Take the widely-used adeno-associated virus (AAV) vectors. They were once celebrated for their ability to cross the blood-brain barrier, circumventing the need to drill into the skull to treat neurological disorders. But recent animal and human studies have thrown trusted AAV vectors into dispute.
In 2018, an AAV9 vector caused severe toxicity in primates and pigs, leading to liver and motor neuron damage.
The FDA halted human trials using high doses of AAV9 for muscular dystrophy (MD), and investigations into AAV toxicity are ongoing.
It's suspected that high-dose AAV gene therapy may cause DNA damage, stress to the endoplasmic reticulum (a cell organelle used in protein synthesis), and overexpression of transgenes in liver cells leading to liver failure.
To date, 149 gene therapies using AAV vectors have produced serious adverse events at a rate of 35%, with some resulting in death.
Another vector threat emerged in 2021. For the first time in gene therapy history, use of a lentivirus (a type of retrovirus) led to three children developing early-stage leukaemia.

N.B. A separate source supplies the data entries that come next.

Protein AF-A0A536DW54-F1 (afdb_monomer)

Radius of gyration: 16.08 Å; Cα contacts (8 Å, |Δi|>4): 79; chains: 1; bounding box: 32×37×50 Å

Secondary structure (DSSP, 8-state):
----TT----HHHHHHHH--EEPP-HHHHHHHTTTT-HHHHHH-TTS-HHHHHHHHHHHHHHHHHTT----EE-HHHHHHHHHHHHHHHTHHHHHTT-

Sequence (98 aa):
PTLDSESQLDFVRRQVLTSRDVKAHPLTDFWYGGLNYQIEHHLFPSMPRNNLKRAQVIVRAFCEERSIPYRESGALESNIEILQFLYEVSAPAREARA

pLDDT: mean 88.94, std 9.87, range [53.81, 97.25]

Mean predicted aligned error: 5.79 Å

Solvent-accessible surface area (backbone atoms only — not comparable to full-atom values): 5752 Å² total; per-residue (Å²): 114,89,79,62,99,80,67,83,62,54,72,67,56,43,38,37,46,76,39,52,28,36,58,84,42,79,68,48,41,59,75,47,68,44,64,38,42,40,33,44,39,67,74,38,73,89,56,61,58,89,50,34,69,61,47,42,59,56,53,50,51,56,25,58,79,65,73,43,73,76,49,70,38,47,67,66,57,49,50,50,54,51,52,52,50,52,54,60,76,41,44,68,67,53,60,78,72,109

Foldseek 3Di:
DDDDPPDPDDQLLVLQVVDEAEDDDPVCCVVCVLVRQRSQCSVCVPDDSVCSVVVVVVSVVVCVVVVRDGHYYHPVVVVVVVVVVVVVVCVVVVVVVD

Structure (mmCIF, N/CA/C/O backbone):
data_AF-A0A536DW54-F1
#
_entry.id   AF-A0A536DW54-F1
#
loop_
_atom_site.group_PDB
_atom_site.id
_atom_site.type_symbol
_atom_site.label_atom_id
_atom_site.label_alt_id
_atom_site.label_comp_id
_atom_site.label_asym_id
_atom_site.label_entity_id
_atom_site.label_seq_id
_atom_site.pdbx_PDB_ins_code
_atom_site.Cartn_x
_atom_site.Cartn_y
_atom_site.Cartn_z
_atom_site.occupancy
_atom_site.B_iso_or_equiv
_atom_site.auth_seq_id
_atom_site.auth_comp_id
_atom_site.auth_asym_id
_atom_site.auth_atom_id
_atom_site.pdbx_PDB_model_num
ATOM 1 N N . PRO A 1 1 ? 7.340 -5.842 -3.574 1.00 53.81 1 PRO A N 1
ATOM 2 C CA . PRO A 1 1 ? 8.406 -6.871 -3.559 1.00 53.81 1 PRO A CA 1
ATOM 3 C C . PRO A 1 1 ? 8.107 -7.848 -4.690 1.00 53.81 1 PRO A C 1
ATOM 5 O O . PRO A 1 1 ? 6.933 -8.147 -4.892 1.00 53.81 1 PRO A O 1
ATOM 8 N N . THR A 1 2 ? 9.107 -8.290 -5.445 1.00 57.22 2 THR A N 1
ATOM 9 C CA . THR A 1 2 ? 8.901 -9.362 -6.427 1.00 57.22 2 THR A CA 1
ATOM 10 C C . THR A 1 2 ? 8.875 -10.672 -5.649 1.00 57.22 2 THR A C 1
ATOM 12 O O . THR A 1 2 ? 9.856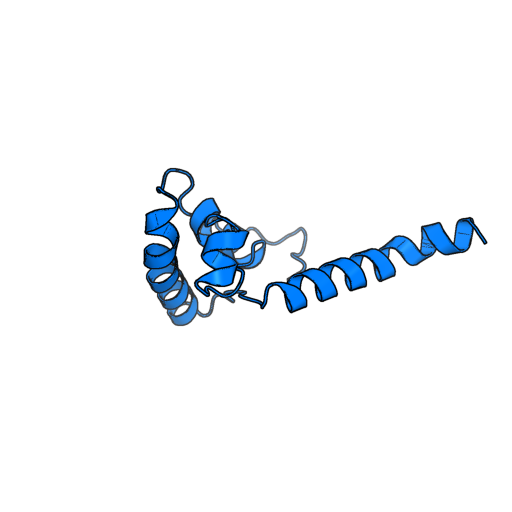 -10.995 -4.986 1.00 57.22 2 THR A O 1
ATOM 15 N N . LEU A 1 3 ? 7.728 -11.350 -5.632 1.00 61.22 3 LEU A N 1
ATOM 16 C CA . LEU A 1 3 ? 7.583 -12.634 -4.947 1.00 61.22 3 LEU A CA 1
ATOM 17 C C . LEU A 1 3 ? 8.240 -13.729 -5.790 1.00 61.22 3 LEU A C 1
ATOM 19 O O . LEU A 1 3 ? 8.085 -13.748 -7.011 1.00 61.22 3 LEU A O 1
ATOM 23 N N . ASP A 1 4 ? 8.981 -14.615 -5.141 1.00 64.50 4 ASP A N 1
ATOM 24 C CA . ASP A 1 4 ? 9.488 -15.850 -5.727 1.00 64.50 4 ASP A CA 1
ATOM 25 C C . ASP A 1 4 ? 8.343 -16.853 -5.948 1.00 64.50 4 ASP A C 1
ATOM 27 O O . ASP A 1 4 ? 7.354 -16.872 -5.217 1.00 64.50 4 ASP A O 1
ATOM 31 N N . SER A 1 5 ? 8.461 -17.701 -6.972 1.00 58.44 5 SER A N 1
ATOM 32 C CA . SER A 1 5 ? 7.414 -18.663 -7.353 1.00 58.44 5 SER A CA 1
ATOM 33 C C . SER A 1 5 ? 7.140 -19.746 -6.300 1.00 58.44 5 SER A C 1
ATOM 35 O O . SER A 1 5 ? 6.116 -20.418 -6.380 1.00 58.44 5 SER A O 1
ATOM 37 N N . GLU A 1 6 ? 8.036 -19.905 -5.324 1.00 59.91 6 GLU A N 1
ATOM 38 C CA . GLU A 1 6 ? 7.994 -20.934 -4.279 1.00 59.91 6 GLU A CA 1
ATOM 39 C C . GLU A 1 6 ? 7.402 -20.428 -2.945 1.00 59.91 6 GLU A C 1
ATOM 41 O O . GLU A 1 6 ? 7.121 -21.235 -2.054 1.00 59.91 6 GLU A O 1
ATOM 46 N N . SER A 1 7 ? 7.171 -19.116 -2.762 1.00 62.16 7 SER A N 1
ATOM 47 C CA . SER A 1 7 ? 6.622 -18.612 -1.495 1.00 62.16 7 SER A CA 1
ATOM 48 C C . SER A 1 7 ? 5.111 -18.828 -1.386 1.00 62.16 7 SER A C 1
ATOM 50 O O . SER A 1 7 ? 4.287 -18.109 -1.955 1.00 62.16 7 SER A O 1
ATOM 52 N N . GLN A 1 8 ? 4.713 -19.794 -0.556 1.00 67.50 8 GLN A N 1
ATOM 53 C CA . GLN A 1 8 ? 3.335 -19.886 -0.075 1.00 67.50 8 GLN A CA 1
ATOM 54 C C . GLN A 1 8 ? 3.080 -18.806 0.984 1.00 67.50 8 GLN A C 1
ATOM 56 O O . GLN A 1 8 ? 3.235 -19.028 2.184 1.00 67.50 8 GLN A O 1
ATOM 61 N N . LEU A 1 9 ? 2.706 -17.607 0.537 1.00 76.75 9 LEU A N 1
ATOM 62 C CA . LEU A 1 9 ? 2.234 -16.553 1.431 1.00 76.75 9 LEU A CA 1
ATOM 63 C C . LEU A 1 9 ? 0.830 -16.877 1.952 1.00 76.75 9 LEU A C 1
ATOM 65 O O . LEU A 1 9 ? -0.067 -17.216 1.176 1.00 76.75 9 LEU A O 1
ATOM 69 N N . ASP A 1 10 ? 0.612 -16.692 3.256 1.00 86.75 10 ASP A N 1
ATOM 70 C CA . ASP A 1 10 ? -0.744 -16.666 3.802 1.00 86.75 10 ASP A CA 1
ATOM 71 C C . ASP A 1 10 ? -1.562 -15.508 3.207 1.00 86.75 10 ASP A C 1
ATOM 73 O O . ASP A 1 10 ? -1.026 -14.569 2.609 1.00 86.75 10 ASP A O 1
ATOM 77 N N . PHE A 1 11 ? -2.884 -15.575 3.376 1.00 87.44 11 PHE A N 1
ATOM 78 C CA . PHE A 1 11 ? -3.811 -14.604 2.798 1.00 87.44 11 PHE A CA 1
ATOM 79 C C . PHE A 1 11 ? -3.435 -13.151 3.120 1.00 87.44 11 PHE A C 1
ATOM 81 O O . PHE A 1 11 ? -3.410 -12.321 2.211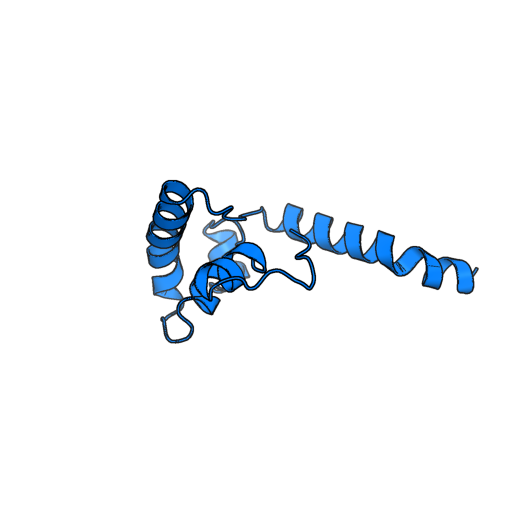 1.00 87.44 11 PHE A O 1
ATOM 88 N N . VAL A 1 12 ? -3.106 -12.843 4.380 1.00 88.06 12 VAL A N 1
ATOM 89 C CA . VAL A 1 12 ? -2.805 -11.471 4.811 1.00 88.06 12 VAL A CA 1
ATOM 90 C C . VAL A 1 12 ? -1.510 -10.995 4.173 1.00 88.06 12 VAL A C 1
ATOM 92 O O . VAL A 1 12 ? -1.480 -9.921 3.574 1.00 88.06 12 VAL A O 1
ATOM 95 N N . ARG A 1 13 ? -0.451 -11.810 4.233 1.00 89.50 13 ARG A N 1
ATOM 96 C CA . ARG A 1 13 ? 0.829 -11.481 3.599 1.00 89.50 13 ARG A CA 1
ATOM 97 C C . ARG A 1 13 ? 0.674 -11.285 2.102 1.00 89.50 13 ARG A C 1
ATOM 99 O O . ARG A 1 13 ? 1.239 -10.338 1.568 1.00 89.50 13 ARG A O 1
ATOM 106 N N . ARG A 1 14 ? -0.121 -12.119 1.430 1.00 89.88 14 ARG A N 1
ATOM 107 C CA . ARG A 1 14 ? -0.402 -11.950 0.005 1.00 89.88 14 ARG A CA 1
ATOM 108 C C . ARG A 1 14 ? -1.028 -10.585 -0.262 1.00 89.88 14 ARG A C 1
ATOM 110 O O . ARG A 1 14 ? -0.463 -9.828 -1.038 1.00 89.88 14 ARG A O 1
ATOM 117 N N . GLN A 1 15 ? -2.121 -10.235 0.421 1.00 94.00 15 GLN A N 1
ATOM 118 C CA . GLN A 1 15 ? -2.802 -8.963 0.155 1.00 94.00 15 GLN A CA 1
ATOM 119 C C . GLN A 1 15 ? -1.933 -7.745 0.480 1.00 94.00 15 GLN A C 1
ATOM 121 O O . GLN A 1 15 ? -1.901 -6.803 -0.309 1.00 94.00 15 GLN A O 1
ATOM 126 N N . VAL A 1 16 ? -1.197 -7.768 1.594 1.00 93.25 16 VAL A N 1
ATOM 127 C CA . VAL A 1 16 ? -0.363 -6.635 2.026 1.00 93.25 16 VAL A CA 1
ATOM 128 C C . VAL A 1 16 ? 0.876 -6.470 1.140 1.00 93.25 16 VAL A C 1
ATOM 130 O O . VAL A 1 16 ? 1.212 -5.352 0.762 1.00 93.25 16 VAL A O 1
ATOM 133 N N . LEU A 1 17 ? 1.555 -7.563 0.771 1.00 91.81 17 LEU A N 1
ATOM 134 C CA . LEU A 1 17 ? 2.832 -7.495 0.049 1.00 91.81 17 LEU A CA 1
ATOM 135 C C . LEU A 1 17 ? 2.677 -7.259 -1.456 1.00 91.81 17 LEU A C 1
ATOM 137 O O . LEU A 1 17 ? 3.603 -6.727 -2.079 1.00 91.81 17 LEU A O 1
ATOM 141 N N . THR A 1 18 ? 1.544 -7.660 -2.042 1.00 89.56 18 THR A N 1
ATOM 142 C CA . THR A 1 18 ? 1.262 -7.461 -3.475 1.00 89.56 18 THR A CA 1
ATOM 143 C C . THR A 1 18 ? 0.411 -6.231 -3.764 1.00 89.56 18 THR A C 1
ATOM 145 O O . THR A 1 18 ? 0.196 -5.919 -4.932 1.00 89.56 18 THR A O 1
ATOM 148 N N . SER A 1 19 ? -0.076 -5.539 -2.734 1.00 91.38 19 SER A N 1
ATOM 149 C CA . SER A 1 19 ? -0.859 -4.309 -2.881 1.00 91.38 19 SER A CA 1
ATOM 150 C C . SER A 1 19 ? -0.096 -3.107 -2.322 1.00 91.38 19 SER A C 1
ATOM 152 O O . SER A 1 19 ? 1.025 -3.216 -1.818 1.00 91.38 19 SER A O 1
ATOM 154 N N . ARG A 1 20 ? -0.688 -1.924 -2.469 1.00 91.88 20 ARG A N 1
ATOM 155 C CA . ARG A 1 20 ? -0.140 -0.661 -1.987 1.00 91.88 20 ARG A CA 1
ATOM 156 C C . ARG A 1 20 ? -1.265 0.330 -1.747 1.00 91.88 20 ARG A C 1
ATOM 158 O O . ARG A 1 20 ? -2.179 0.415 -2.562 1.00 91.88 20 ARG A O 1
ATOM 165 N N . ASP A 1 21 ? -1.088 1.154 -0.728 1.00 93.94 21 ASP A N 1
ATOM 166 C CA . ASP A 1 21 ? -1.938 2.308 -0.475 1.00 93.94 21 ASP A CA 1
ATOM 167 C C . ASP A 1 21 ? -1.358 3.619 -1.013 1.00 93.94 21 ASP A C 1
ATOM 169 O O . ASP A 1 21 ? -0.142 3.806 -1.136 1.00 93.94 21 ASP A O 1
ATOM 173 N N . VAL A 1 22 ? -2.250 4.563 -1.304 1.00 92.62 22 VAL A N 1
ATOM 174 C CA . VAL A 1 22 ? -1.886 5.946 -1.614 1.00 92.62 22 VAL A CA 1
ATOM 175 C C . VAL A 1 22 ? -2.122 6.804 -0.377 1.00 92.62 22 VAL A C 1
ATOM 177 O O . VAL A 1 22 ? -3.199 6.758 0.218 1.00 92.62 22 VAL A O 1
ATOM 180 N N . LYS A 1 23 ? -1.130 7.630 -0.019 1.00 90.50 23 LYS A N 1
ATOM 181 C CA . LYS A 1 23 ? -1.187 8.515 1.153 1.00 90.50 23 LYS A CA 1
ATOM 182 C C . LYS A 1 23 ? -2.509 9.280 1.211 1.00 90.50 23 LYS A C 1
ATOM 184 O O . LYS A 1 23 ? -2.884 10.002 0.278 1.00 90.50 23 LYS A O 1
ATOM 189 N N . ALA A 1 24 ? -3.189 9.127 2.340 1.00 86.62 24 ALA A N 1
ATOM 190 C CA . ALA A 1 24 ? -4.463 9.772 2.599 1.00 86.62 24 ALA A CA 1
ATOM 191 C C . ALA A 1 24 ? -4.290 11.285 2.808 1.00 86.62 24 ALA A C 1
ATOM 193 O O . ALA A 1 24 ? -3.476 11.740 3.611 1.00 86.62 24 ALA A O 1
ATOM 194 N N . HIS A 1 25 ? -5.095 12.067 2.101 1.00 86.31 25 HIS A N 1
ATOM 195 C CA . HIS A 1 25 ? -5.211 13.520 2.198 1.00 86.31 25 HIS A CA 1
ATOM 196 C C . HIS A 1 25 ? -6.609 13.897 1.690 1.00 86.31 25 HIS A C 1
ATOM 198 O O . HIS A 1 25 ? -7.090 13.229 0.781 1.00 86.31 25 HIS A O 1
ATOM 204 N N . PRO A 1 26 ? -7.280 14.959 2.175 1.00 85.19 26 PRO A N 1
ATOM 205 C CA . PRO A 1 26 ? -8.620 15.312 1.688 1.00 85.19 26 PRO A CA 1
ATOM 206 C C . PRO A 1 26 ? -8.733 15.395 0.156 1.00 85.19 26 PRO A C 1
ATOM 208 O O . PRO A 1 26 ? -9.717 14.944 -0.421 1.00 85.19 26 PRO A O 1
ATOM 211 N N . LEU A 1 27 ? -7.689 15.905 -0.506 1.00 86.94 27 LEU A N 1
ATOM 212 C CA . LEU A 1 27 ? -7.607 15.945 -1.970 1.00 86.94 27 LEU A CA 1
ATOM 213 C C . L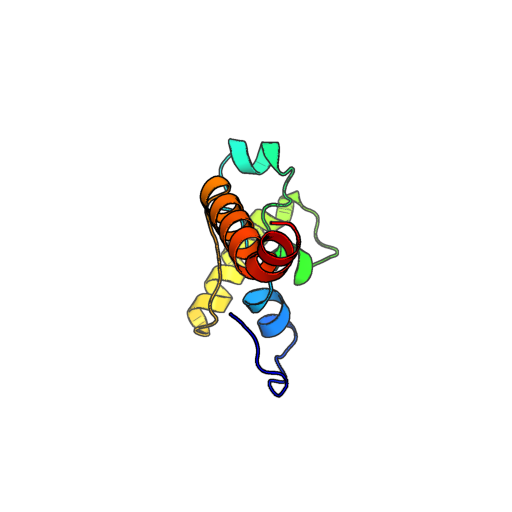EU A 1 27 ? -7.476 14.554 -2.605 1.00 86.94 27 LEU A C 1
ATOM 215 O O . LEU A 1 27 ? -8.126 14.294 -3.612 1.00 86.94 27 LEU A O 1
ATOM 219 N N . THR A 1 28 ? -6.647 13.665 -2.047 1.00 86.25 28 THR A N 1
ATOM 220 C CA . THR A 1 28 ? -6.473 12.309 -2.591 1.00 86.25 28 THR A CA 1
ATOM 221 C C . THR A 1 28 ? -7.688 11.437 -2.284 1.00 86.25 28 THR A C 1
ATOM 223 O O . THR A 1 28 ? -8.167 10.754 -3.181 1.00 86.25 28 THR A O 1
ATOM 226 N N . ASP A 1 29 ? -8.258 11.532 -1.082 1.00 87.75 29 ASP A N 1
ATOM 227 C CA . ASP A 1 29 ? -9.494 10.848 -0.686 1.00 87.75 29 ASP A CA 1
ATOM 228 C C . ASP A 1 29 ? -10.661 11.248 -1.612 1.00 87.75 29 ASP A C 1
ATOM 230 O O . ASP A 1 29 ? -11.430 10.387 -2.044 1.00 87.75 29 ASP A O 1
ATOM 234 N N . PHE A 1 30 ? -10.765 12.537 -1.968 1.00 87.81 30 PHE A N 1
ATOM 235 C CA . PHE A 1 30 ? -11.749 13.030 -2.937 1.00 87.81 30 PHE A CA 1
ATOM 236 C C . PHE A 1 30 ? -11.461 12.526 -4.357 1.00 87.81 30 PHE A C 1
ATOM 238 O O . PHE A 1 30 ? -12.341 11.948 -4.989 1.00 87.81 30 PHE A O 1
ATOM 245 N N . TRP A 1 31 ? -10.230 12.706 -4.848 1.00 88.94 31 TRP A N 1
ATOM 246 C CA . TRP A 1 31 ? -9.850 12.358 -6.222 1.00 88.94 31 TRP A CA 1
ATOM 247 C C . TRP A 1 31 ? -9.972 10.860 -6.512 1.00 88.94 31 TRP A C 1
ATOM 249 O O . TRP A 1 31 ? -10.466 10.461 -7.563 1.00 88.94 31 TRP A O 1
ATOM 259 N N . TYR A 1 32 ? -9.544 10.023 -5.568 1.00 86.56 32 TYR A N 1
ATOM 260 C CA . TYR A 1 32 ? -9.597 8.571 -5.697 1.00 86.56 32 TYR A CA 1
ATOM 261 C C . TYR A 1 32 ? -10.914 7.974 -5.191 1.00 86.56 32 TYR A C 1
ATOM 263 O O . TYR A 1 32 ? -11.118 6.771 -5.333 1.00 86.56 32 TYR A O 1
ATOM 271 N N . GLY A 1 33 ? -11.814 8.762 -4.591 1.00 86.12 33 GLY A N 1
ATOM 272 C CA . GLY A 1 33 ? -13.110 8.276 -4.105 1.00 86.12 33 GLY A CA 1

Some suggest the lentivirus isn't to blame, but rather the unique addition of a promoter region triggering genes downstream. Lentiviruses have been used to treat more than 300 gene therapy patients for a dozen different conditions. If research can untangle the mechanism, lentiviruses may still be in the clear.
Discouraged by the risks of viral vectors, some researchers have turned to synthetic vectors like polymers, liposomes, and ultrasound-mediated microbubbles.
While these nanoscale carriers are currently less effective at delivering genes into cells, they are safer and cheaper, while presenting no DNA size limit.
But there's still a question of dosage. Consider the genetic mRNA vaccines that use small doses of lipid nanoparticles to deliver viral genes. This generates low level inflammation, which is ideal for kick-starting the immune system.
But gene therapy is about producing lasting genetic changes. This necessitates much higher doses of both vectors and genes. Scaling the delivery of synthetic vectors could also lead to life-threatening inflammation as seen in viruses.
The safety of gene therapy really depends on the genetic template, vector type, and dosage. Tweaking any variable in the wrong direction can lead to an excessive immune response, gene overexpression, or insertional mutagenesis.
The US now performs two-thirds of gene therapy trials in the world, and by 2025, the FDA is expected to approve 10-20 new gene therapies per year. Beyond rare childhood diseases, therapies are now targeted at common cancer, cardiovascular, infectious, and inflammatory diseases.
This changes the risk-benefit ratio considerably. Children with months to live may understandably be offered last-ditch experimental treatments. Yet the same may not apply to adults with chronic conditions and for which other treatments exist.
Gene therapy is a breakthrough proposition. But not all therapies pose equal risks. Until those risks are understood, each new trial poses a certain gamble in the search for a cure.